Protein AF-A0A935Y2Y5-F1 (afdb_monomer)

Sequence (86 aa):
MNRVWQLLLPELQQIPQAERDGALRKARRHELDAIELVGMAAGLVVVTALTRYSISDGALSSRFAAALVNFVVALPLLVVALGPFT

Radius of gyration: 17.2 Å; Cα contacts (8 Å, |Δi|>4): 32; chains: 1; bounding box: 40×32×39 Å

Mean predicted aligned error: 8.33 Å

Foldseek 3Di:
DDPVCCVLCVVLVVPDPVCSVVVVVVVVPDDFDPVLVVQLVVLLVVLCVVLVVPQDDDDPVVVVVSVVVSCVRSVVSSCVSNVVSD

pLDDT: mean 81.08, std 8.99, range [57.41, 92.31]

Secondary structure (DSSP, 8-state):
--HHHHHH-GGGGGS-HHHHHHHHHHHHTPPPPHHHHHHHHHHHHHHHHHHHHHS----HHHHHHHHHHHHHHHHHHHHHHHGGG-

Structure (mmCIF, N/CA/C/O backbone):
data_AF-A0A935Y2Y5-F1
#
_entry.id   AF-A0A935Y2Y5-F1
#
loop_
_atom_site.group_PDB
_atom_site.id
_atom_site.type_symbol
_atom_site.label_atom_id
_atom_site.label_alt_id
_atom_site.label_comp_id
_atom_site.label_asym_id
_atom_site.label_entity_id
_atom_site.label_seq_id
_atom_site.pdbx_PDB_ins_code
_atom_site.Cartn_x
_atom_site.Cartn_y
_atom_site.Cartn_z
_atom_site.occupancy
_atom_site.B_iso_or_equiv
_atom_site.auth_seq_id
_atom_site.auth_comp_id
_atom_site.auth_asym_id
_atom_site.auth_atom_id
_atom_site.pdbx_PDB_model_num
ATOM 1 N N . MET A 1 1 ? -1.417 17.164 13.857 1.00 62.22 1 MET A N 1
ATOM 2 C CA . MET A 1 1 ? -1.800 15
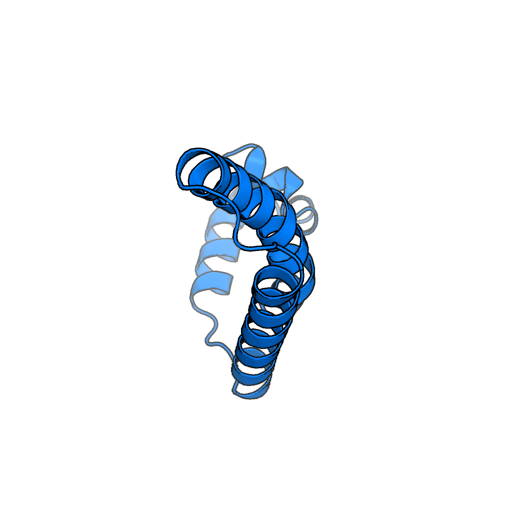.994 13.035 1.00 62.22 1 MET A CA 1
ATOM 3 C C . MET A 1 1 ? -1.576 16.333 11.562 1.00 62.22 1 MET A C 1
ATOM 5 O O . MET A 1 1 ? -2.094 17.346 11.108 1.00 62.22 1 MET A O 1
ATOM 9 N N . ASN A 1 2 ? -0.723 15.584 10.853 1.00 68.94 2 ASN A N 1
ATOM 10 C CA . ASN A 1 2 ? -0.292 15.925 9.484 1.00 68.94 2 ASN A CA 1
ATOM 11 C C . ASN A 1 2 ? -1.448 15.809 8.475 1.00 68.94 2 ASN A C 1
ATOM 13 O O . ASN A 1 2 ? -2.169 14.815 8.494 1.00 68.94 2 ASN A O 1
ATOM 17 N N . ARG A 1 3 ? -1.572 16.777 7.548 1.00 71.69 3 ARG A N 1
ATOM 18 C CA . ARG A 1 3 ? -2.572 16.767 6.450 1.00 71.69 3 ARG A CA 1
ATOM 19 C C . ARG A 1 3 ? -2.518 15.493 5.598 1.00 71.69 3 ARG A C 1
ATOM 21 O O . ARG A 1 3 ? -3.533 15.068 5.067 1.00 71.69 3 ARG A O 1
ATOM 28 N N . VAL A 1 4 ? -1.348 14.862 5.530 1.00 75.38 4 VAL A N 1
ATOM 29 C CA . VAL A 1 4 ? -1.114 13.601 4.814 1.00 75.38 4 VAL A CA 1
ATOM 30 C C . VAL A 1 4 ? -2.049 12.483 5.298 1.00 75.38 4 VAL A C 1
ATOM 32 O O . VAL A 1 4 ? -2.622 11.778 4.479 1.00 75.38 4 VAL A O 1
ATOM 35 N N . TRP A 1 5 ? -2.297 12.372 6.608 1.00 71.06 5 TRP A N 1
ATOM 36 C CA . TRP A 1 5 ? -3.189 11.341 7.158 1.00 71.06 5 TRP A CA 1
ATOM 37 C C . TRP A 1 5 ? -4.653 11.526 6.753 1.00 71.06 5 TRP A C 1
ATOM 39 O O . TRP A 1 5 ? -5.373 10.547 6.623 1.00 71.06 5 TRP A O 1
ATOM 49 N N . GLN A 1 6 ? -5.089 12.767 6.525 1.00 73.50 6 GLN A N 1
ATOM 50 C CA . GLN A 1 6 ? -6.464 13.063 6.103 1.00 73.50 6 GLN A CA 1
ATOM 51 C C . GLN A 1 6 ? -6.718 12.710 4.634 1.00 73.50 6 GLN A C 1
ATOM 53 O O . GLN A 1 6 ? -7.869 12.506 4.259 1.00 73.50 6 GLN A O 1
ATOM 58 N N . LEU A 1 7 ? -5.654 12.678 3.827 1.00 77.12 7 LEU A N 1
ATOM 59 C CA . LEU A 1 7 ? -5.668 12.247 2.429 1.00 77.12 7 LEU A CA 1
ATOM 60 C C . LEU A 1 7 ? -5.571 10.724 2.305 1.00 77.12 7 LEU A 
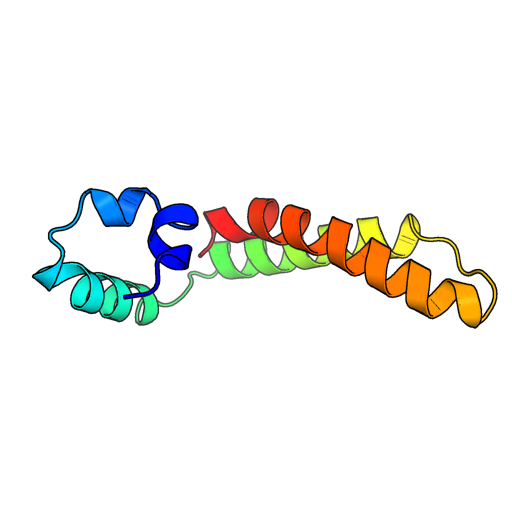C 1
ATOM 62 O O . LEU A 1 7 ? -6.215 10.154 1.435 1.00 77.12 7 LEU A O 1
ATOM 66 N N . LEU A 1 8 ? -4.773 10.084 3.164 1.00 74.81 8 LEU A N 1
ATOM 67 C CA . LEU A 1 8 ? -4.557 8.635 3.129 1.00 74.81 8 LEU A CA 1
ATOM 68 C C . LEU A 
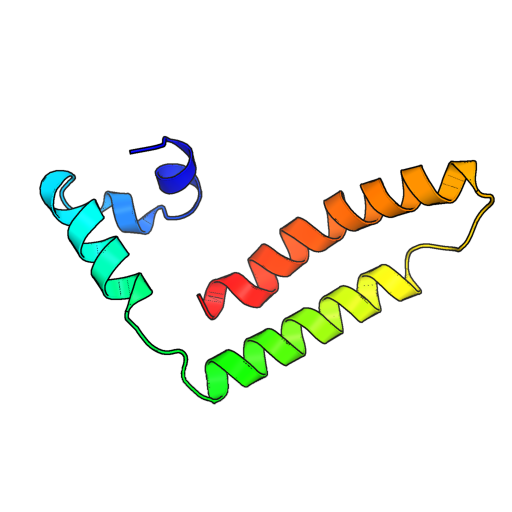1 8 ? -5.675 7.834 3.808 1.00 74.81 8 LEU A C 1
ATOM 70 O O . LEU A 1 8 ? -5.959 6.731 3.364 1.00 74.81 8 LEU A O 1
ATOM 74 N N . LEU A 1 9 ? -6.293 8.372 4.864 1.00 81.06 9 LEU A N 1
ATOM 75 C CA . LEU A 1 9 ? -7.404 7.736 5.577 1.00 81.06 9 LEU A CA 1
ATOM 76 C C . LEU A 1 9 ? -8.590 8.705 5.670 1.00 81.06 9 LEU A C 1
ATOM 78 O O . LEU A 1 9 ? -8.737 9.418 6.675 1.00 81.06 9 LEU A O 1
ATOM 82 N N . PRO A 1 10 ? -9.437 8.781 4.630 1.00 81.50 10 PRO A N 1
ATOM 83 C CA . PRO A 1 10 ? -10.627 9.623 4.656 1.00 81.50 10 PRO A CA 1
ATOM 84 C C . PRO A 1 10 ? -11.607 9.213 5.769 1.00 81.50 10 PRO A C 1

> **About this task**
Restate the listing word for word and drop the pictures.

> **Task answer**
Protein AF-A0A935Y2Y5-F1 (afdb_monomer)

Sequence (86 aa):
MNRVWQLLLPELQQIPQAERDGALRKARRHELDAIELVGMAAGLVVVTALTRYSISDGALSSRFAAALVNFVVALPLLVVALGPFT

Radius of gyration: 17.2 Å; Cα contacts (8 Å, |Δi|>4): 32; chains: 1; bounding box: 40×32×39 Å

Mean predicted aligned error: 8.33 Å

Foldseek 3Di:
DDPVCCVLCVVLVVPDPVCSVVVVVVVVPDDFDPVLVVQLVVLLVVLCVVLVVPQDDDDPVVVVVSVVVSCVRSVVSSCVSNVVSD

pLDDT: mean 81.08, std 8.99, range [57.41, 92.31]

Secondary structure (DSSP, 8-state):
--HHHHHH-GGGGGS-HHHHHHHHHHHHTPPPPHHHHHHHHHHHHHHHHHHHHHS----HHHHHHHHHHHHHHHHHHHHHHHGGG-

Structure (mmCIF, N/CA/C/O backbone):
data_AF-A0A935Y2Y5-F1
#
_entry.id   AF-A0A935Y2Y5-F1
#
loop_
_atom_site.group_PDB
_atom_site.id
_atom_site.type_symbol
_atom_site.label_atom_id
_atom_site.label_alt_id
_atom_site.label_comp_id
_atom_site.label_asym_id
_atom_site.label_entity_id
_atom_site.label_seq_id
_atom_site.pdbx_PDB_ins_code
_atom_site.Cartn_x
_atom_site.Cartn_y
_atom_site.Cartn_z
_atom_site.occupancy
_atom_site.B_iso_or_equiv
_atom_site.auth_seq_id
_atom_site.auth_comp_id
_atom_site.auth_asym_id
_atom_site.auth_atom_id
_atom_site.pdbx_PDB_model_num
ATOM 1 N N . MET A 1 1 ? -1.417 17.164 13.857 1.00 62.22 1 MET A N 1
ATOM 2 C CA . MET A 1 1 ? -1.800 15
.994 13.035 1.00 62.22 1 MET A CA 1
ATOM 3 C C . MET A 1 1 ? -1.576 16.333 11.562 1.00 62.22 1 MET A C 1
ATOM 5 O O . MET A 1 1 ? -2.094 17.346 11.108 1.00 62.22 1 MET A O 1
ATOM 9 N N . ASN A 1 2 ? -0.723 15.584 10.853 1.00 68.94 2 ASN A N 1
ATOM 10 C CA . ASN A 1 2 ? -0.292 15.925 9.484 1.00 68.94 2 ASN A CA 1
ATOM 11 C C . ASN A 1 2 ? -1.448 15.809 8.475 1.00 68.94 2 ASN A C 1
ATOM 13 O O . ASN A 1 2 ? -2.169 14.815 8.494 1.00 68.94 2 ASN A O 1
ATOM 17 N N . ARG A 1 3 ? -1.572 16.777 7.548 1.00 71.69 3 ARG A N 1
ATOM 18 C CA . ARG A 1 3 ? -2.572 16.767 6.450 1.00 71.69 3 ARG A CA 1
ATOM 19 C C . ARG A 1 3 ? -2.518 15.493 5.598 1.00 71.69 3 ARG A C 1
ATOM 21 O O . ARG A 1 3 ? -3.533 15.068 5.067 1.00 71.69 3 ARG A O 1
ATOM 28 N N . VAL A 1 4 ? -1.348 14.862 5.530 1.00 75.38 4 VAL A N 1
ATOM 29 C CA . VAL A 1 4 ? -1.114 13.601 4.814 1.00 75.38 4 VAL A CA 1
ATOM 30 C C . VAL A 1 4 ? -2.049 12.483 5.298 1.00 75.38 4 VAL A C 1
ATOM 32 O O . VAL A 1 4 ? -2.622 11.778 4.479 1.00 75.38 4 VAL A O 1
ATOM 35 N N . TRP A 1 5 ? -2.297 12.372 6.608 1.00 71.06 5 TRP A N 1
ATOM 36 C CA . TRP A 1 5 ? -3.189 11.341 7.158 1.00 71.06 5 TRP A CA 1
ATOM 37 C C . TRP A 1 5 ? -4.653 11.526 6.753 1.00 71.06 5 TRP A C 1
ATOM 39 O O . TRP A 1 5 ? -5.373 10.547 6.623 1.00 71.06 5 TRP A O 1
ATOM 49 N N . GLN A 1 6 ? -5.089 12.767 6.525 1.00 73.50 6 GLN A N 1
ATOM 50 C CA . GLN A 1 6 ? -6.464 13.063 6.103 1.00 73.50 6 GLN A CA 1
ATOM 51 C C . GLN A 1 6 ? -6.718 12.710 4.634 1.00 73.50 6 GLN A C 1
ATOM 53 O O . GLN A 1 6 ? -7.869 12.506 4.259 1.00 73.50 6 GLN A O 1
ATOM 58 N N . LEU A 1 7 ? -5.654 12.678 3.827 1.00 77.12 7 LEU A N 1
ATOM 59 C CA . LEU A 1 7 ? -5.668 12.247 2.429 1.00 77.12 7 LEU A CA 1
ATOM 60 C C . LEU A 1 7 ? -5.571 10.724 2.305 1.00 77.12 7 LEU A 
C 1
ATOM 62 O O . LEU A 1 7 ? -6.215 10.154 1.435 1.00 77.12 7 LEU A O 1
ATOM 66 N N . LEU A 1 8 ? -4.773 10.084 3.164 1.00 74.81 8 LEU A N 1
ATOM 67 C CA . LEU A 1 8 ? -4.557 8.635 3.129 1.00 74.81 8 LEU A CA 1
ATOM 68 C C . LEU A 
1 8 ? -5.675 7.834 3.808 1.00 74.81 8 LEU A C 1
ATOM 70 O O . LEU A 1 8 ? -5.959 6.731 3.364 1.00 74.81 8 LEU A O 1
ATOM 74 N N . LEU A 1 9 ? -6.293 8.372 4.864 1.00 81.06 9 LEU A N 1
ATOM 75 C CA . LEU A 1 9 ? -7.404 7.736 5.577 1.00 81.06 9 LEU A CA 1
ATOM 76 C C . LEU A 1 9 ? -8.590 8.705 5.670 1.00 81.06 9 LEU A C 1
ATOM 78 O O . LEU A 1 9 ? -8.737 9.418 6.675 1.00 81.06 9 LEU A O 1
ATOM 82 N N . PRO A 1 10 ? -9.437 8.781 4.630 1.00 81.50 10 PRO A N 1
ATOM 83 C CA . PRO A 1 10 ? -10.627 9.623 4.656 1.00 81.50 10 PRO A CA 1
ATOM 84 C C . PRO A 1 10 ? -11.607 9.213 5.769 1.00 81.50 10 PRO A C 1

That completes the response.